* Work order:
Only one portion of the data is to be written out: from the line bearing "ATOM 53 O O" through the line bearing "ATOM 56 C C". Write it exactly as it appears.

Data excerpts
★ ★ ★ ★ ★

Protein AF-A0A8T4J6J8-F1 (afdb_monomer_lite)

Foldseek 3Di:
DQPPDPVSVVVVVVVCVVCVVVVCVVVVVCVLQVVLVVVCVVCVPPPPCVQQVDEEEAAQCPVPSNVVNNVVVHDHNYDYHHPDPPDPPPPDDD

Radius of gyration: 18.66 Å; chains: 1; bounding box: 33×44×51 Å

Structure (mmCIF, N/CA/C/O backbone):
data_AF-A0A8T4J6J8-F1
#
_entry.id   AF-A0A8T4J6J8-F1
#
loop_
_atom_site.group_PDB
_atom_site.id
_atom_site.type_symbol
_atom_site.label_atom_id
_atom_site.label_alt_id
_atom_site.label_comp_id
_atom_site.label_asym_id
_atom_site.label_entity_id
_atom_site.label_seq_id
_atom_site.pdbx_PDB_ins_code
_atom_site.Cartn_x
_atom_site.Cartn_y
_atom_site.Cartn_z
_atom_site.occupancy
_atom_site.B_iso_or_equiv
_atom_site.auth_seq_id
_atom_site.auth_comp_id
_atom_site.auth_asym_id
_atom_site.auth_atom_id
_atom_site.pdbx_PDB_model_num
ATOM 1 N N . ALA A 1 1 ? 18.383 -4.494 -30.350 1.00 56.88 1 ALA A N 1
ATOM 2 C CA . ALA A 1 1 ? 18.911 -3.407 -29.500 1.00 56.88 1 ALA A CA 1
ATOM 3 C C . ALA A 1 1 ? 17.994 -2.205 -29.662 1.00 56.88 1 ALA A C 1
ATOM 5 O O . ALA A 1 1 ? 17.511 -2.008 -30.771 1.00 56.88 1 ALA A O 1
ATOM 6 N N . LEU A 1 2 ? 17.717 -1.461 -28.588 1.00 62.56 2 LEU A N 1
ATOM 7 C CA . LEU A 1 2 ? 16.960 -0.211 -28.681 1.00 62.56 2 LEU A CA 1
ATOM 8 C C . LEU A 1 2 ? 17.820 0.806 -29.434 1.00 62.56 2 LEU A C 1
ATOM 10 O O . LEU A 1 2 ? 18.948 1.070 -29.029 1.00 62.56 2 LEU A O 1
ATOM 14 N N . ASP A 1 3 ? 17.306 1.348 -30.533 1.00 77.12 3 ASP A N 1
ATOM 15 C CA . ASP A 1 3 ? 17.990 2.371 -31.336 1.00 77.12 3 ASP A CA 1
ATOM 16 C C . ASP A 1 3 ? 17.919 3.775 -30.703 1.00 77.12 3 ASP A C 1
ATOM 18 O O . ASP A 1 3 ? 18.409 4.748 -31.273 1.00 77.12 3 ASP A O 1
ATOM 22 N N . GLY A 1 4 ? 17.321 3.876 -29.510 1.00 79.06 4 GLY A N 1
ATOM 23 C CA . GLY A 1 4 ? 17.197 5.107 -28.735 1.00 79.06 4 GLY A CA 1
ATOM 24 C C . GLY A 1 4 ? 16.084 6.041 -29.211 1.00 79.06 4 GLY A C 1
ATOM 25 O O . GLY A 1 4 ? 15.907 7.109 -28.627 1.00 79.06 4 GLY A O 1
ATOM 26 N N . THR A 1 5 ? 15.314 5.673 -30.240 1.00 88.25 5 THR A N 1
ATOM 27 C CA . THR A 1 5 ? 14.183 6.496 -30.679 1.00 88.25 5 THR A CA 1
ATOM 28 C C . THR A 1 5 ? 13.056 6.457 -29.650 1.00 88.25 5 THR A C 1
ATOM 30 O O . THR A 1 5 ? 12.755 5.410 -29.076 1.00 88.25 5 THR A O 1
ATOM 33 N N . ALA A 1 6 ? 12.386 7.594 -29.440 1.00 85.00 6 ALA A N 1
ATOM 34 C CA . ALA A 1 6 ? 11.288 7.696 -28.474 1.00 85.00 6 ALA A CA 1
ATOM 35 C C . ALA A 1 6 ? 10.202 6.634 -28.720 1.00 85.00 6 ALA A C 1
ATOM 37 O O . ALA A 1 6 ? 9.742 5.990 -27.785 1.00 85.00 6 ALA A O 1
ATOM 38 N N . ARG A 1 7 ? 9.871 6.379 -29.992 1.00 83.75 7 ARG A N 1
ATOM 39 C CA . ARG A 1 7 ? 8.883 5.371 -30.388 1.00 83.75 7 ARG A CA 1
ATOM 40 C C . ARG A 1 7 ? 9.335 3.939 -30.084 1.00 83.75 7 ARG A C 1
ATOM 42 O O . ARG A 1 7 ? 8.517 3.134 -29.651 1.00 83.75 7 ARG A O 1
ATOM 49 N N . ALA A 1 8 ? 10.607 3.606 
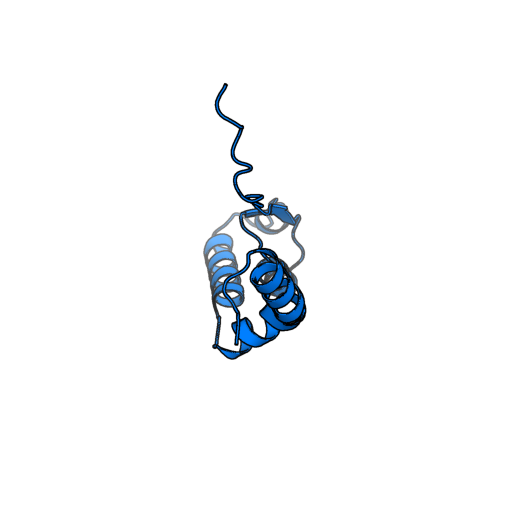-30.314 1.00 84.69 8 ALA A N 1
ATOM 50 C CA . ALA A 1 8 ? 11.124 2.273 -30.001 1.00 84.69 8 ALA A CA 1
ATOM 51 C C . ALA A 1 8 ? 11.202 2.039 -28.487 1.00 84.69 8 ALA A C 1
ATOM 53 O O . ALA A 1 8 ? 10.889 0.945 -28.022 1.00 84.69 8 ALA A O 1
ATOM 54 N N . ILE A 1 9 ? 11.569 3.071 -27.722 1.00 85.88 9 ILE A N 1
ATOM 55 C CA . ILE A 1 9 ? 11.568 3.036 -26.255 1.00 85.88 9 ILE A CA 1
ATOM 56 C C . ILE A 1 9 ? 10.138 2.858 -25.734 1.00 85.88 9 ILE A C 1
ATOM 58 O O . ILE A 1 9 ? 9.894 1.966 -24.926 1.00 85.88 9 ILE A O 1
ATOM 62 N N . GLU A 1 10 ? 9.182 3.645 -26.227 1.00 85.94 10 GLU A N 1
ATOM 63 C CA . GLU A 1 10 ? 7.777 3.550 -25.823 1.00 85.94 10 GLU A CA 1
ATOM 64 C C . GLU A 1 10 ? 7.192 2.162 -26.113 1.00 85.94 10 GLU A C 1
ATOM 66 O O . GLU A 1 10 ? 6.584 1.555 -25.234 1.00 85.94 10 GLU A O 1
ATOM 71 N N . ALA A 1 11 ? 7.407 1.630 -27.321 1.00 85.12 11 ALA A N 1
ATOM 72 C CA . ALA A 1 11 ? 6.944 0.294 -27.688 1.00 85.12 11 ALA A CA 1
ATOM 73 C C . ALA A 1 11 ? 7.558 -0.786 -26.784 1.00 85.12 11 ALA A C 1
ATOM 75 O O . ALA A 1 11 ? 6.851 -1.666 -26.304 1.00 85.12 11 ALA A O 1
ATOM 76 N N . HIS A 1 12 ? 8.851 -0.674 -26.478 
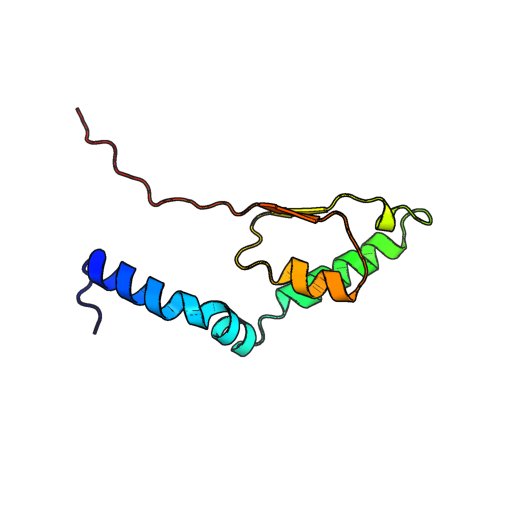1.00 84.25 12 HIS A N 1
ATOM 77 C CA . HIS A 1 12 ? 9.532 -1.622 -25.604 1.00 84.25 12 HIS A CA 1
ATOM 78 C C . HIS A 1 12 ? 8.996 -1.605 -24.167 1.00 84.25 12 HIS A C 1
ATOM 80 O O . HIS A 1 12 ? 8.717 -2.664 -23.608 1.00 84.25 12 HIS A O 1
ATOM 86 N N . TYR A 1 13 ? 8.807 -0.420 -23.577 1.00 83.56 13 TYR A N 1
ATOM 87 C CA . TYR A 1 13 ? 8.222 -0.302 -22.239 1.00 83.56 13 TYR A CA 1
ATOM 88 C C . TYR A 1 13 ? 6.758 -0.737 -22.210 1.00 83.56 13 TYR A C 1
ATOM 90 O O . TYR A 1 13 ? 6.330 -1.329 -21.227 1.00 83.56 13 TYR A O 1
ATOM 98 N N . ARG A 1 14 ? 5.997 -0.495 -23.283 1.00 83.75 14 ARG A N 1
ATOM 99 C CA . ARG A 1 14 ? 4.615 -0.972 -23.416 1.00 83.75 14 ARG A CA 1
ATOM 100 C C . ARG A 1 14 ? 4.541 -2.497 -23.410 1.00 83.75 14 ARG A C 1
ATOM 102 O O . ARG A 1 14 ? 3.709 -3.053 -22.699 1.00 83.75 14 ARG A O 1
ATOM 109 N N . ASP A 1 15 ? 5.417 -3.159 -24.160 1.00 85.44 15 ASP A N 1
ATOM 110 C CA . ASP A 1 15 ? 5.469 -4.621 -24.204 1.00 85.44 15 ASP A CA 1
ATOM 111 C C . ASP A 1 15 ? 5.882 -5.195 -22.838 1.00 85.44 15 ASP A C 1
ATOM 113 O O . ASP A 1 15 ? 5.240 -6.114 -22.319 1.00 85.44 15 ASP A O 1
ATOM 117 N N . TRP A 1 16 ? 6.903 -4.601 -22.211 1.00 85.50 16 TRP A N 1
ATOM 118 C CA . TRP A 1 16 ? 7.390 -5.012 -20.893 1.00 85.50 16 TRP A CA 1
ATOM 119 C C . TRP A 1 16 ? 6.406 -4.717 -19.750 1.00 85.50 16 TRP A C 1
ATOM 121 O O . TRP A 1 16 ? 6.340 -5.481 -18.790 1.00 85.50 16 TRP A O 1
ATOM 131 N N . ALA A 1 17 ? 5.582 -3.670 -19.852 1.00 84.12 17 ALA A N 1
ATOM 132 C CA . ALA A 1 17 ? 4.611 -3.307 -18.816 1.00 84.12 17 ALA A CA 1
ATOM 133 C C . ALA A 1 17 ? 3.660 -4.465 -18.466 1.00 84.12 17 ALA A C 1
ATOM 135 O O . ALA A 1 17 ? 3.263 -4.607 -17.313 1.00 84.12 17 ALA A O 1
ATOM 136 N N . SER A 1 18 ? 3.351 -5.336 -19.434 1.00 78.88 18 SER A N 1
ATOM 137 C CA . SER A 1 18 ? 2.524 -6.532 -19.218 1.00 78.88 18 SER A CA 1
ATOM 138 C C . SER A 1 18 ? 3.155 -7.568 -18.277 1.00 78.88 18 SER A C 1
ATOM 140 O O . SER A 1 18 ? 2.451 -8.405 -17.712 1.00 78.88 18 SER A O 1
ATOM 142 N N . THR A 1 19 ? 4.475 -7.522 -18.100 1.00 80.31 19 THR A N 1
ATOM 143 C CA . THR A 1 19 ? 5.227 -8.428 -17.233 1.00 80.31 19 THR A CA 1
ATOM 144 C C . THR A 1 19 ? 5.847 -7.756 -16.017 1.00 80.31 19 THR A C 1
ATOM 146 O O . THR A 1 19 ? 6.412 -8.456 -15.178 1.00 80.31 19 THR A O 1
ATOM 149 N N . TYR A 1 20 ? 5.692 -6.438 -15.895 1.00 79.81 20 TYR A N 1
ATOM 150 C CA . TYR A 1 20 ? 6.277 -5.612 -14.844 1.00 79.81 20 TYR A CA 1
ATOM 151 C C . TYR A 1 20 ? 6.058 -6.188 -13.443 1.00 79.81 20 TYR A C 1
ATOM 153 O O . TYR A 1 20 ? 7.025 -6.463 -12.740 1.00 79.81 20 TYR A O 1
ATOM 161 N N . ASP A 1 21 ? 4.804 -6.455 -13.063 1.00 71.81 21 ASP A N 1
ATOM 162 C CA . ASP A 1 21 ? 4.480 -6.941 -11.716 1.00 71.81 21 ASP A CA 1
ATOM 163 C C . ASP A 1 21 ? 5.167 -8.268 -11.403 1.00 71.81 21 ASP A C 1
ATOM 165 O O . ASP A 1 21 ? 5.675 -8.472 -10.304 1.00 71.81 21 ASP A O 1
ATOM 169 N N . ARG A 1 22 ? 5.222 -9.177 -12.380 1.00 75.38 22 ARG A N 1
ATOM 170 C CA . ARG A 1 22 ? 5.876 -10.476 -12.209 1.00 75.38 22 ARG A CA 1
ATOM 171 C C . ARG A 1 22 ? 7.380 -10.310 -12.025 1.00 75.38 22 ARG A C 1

★ ★ ★ ★ ★

* Response to the task:
ATOM 53 O O . ALA A 1 8 ? 10.889 0.945 -28.022 1.00 84.69 8 ALA A O 1
ATOM 54 N N . ILE A 1 9 ? 11.569 3.071 -27.722 1.00 85.88 9 ILE A N 1
ATOM 55 C CA . ILE A 1 9 ? 11.568 3.036 -26.255 1.00 85.88 9 ILE A CA 1
ATOM 56 C C . ILE A 1 9 ? 10.138 2.858 -25.734 1.00 85.88 9 ILE A C 1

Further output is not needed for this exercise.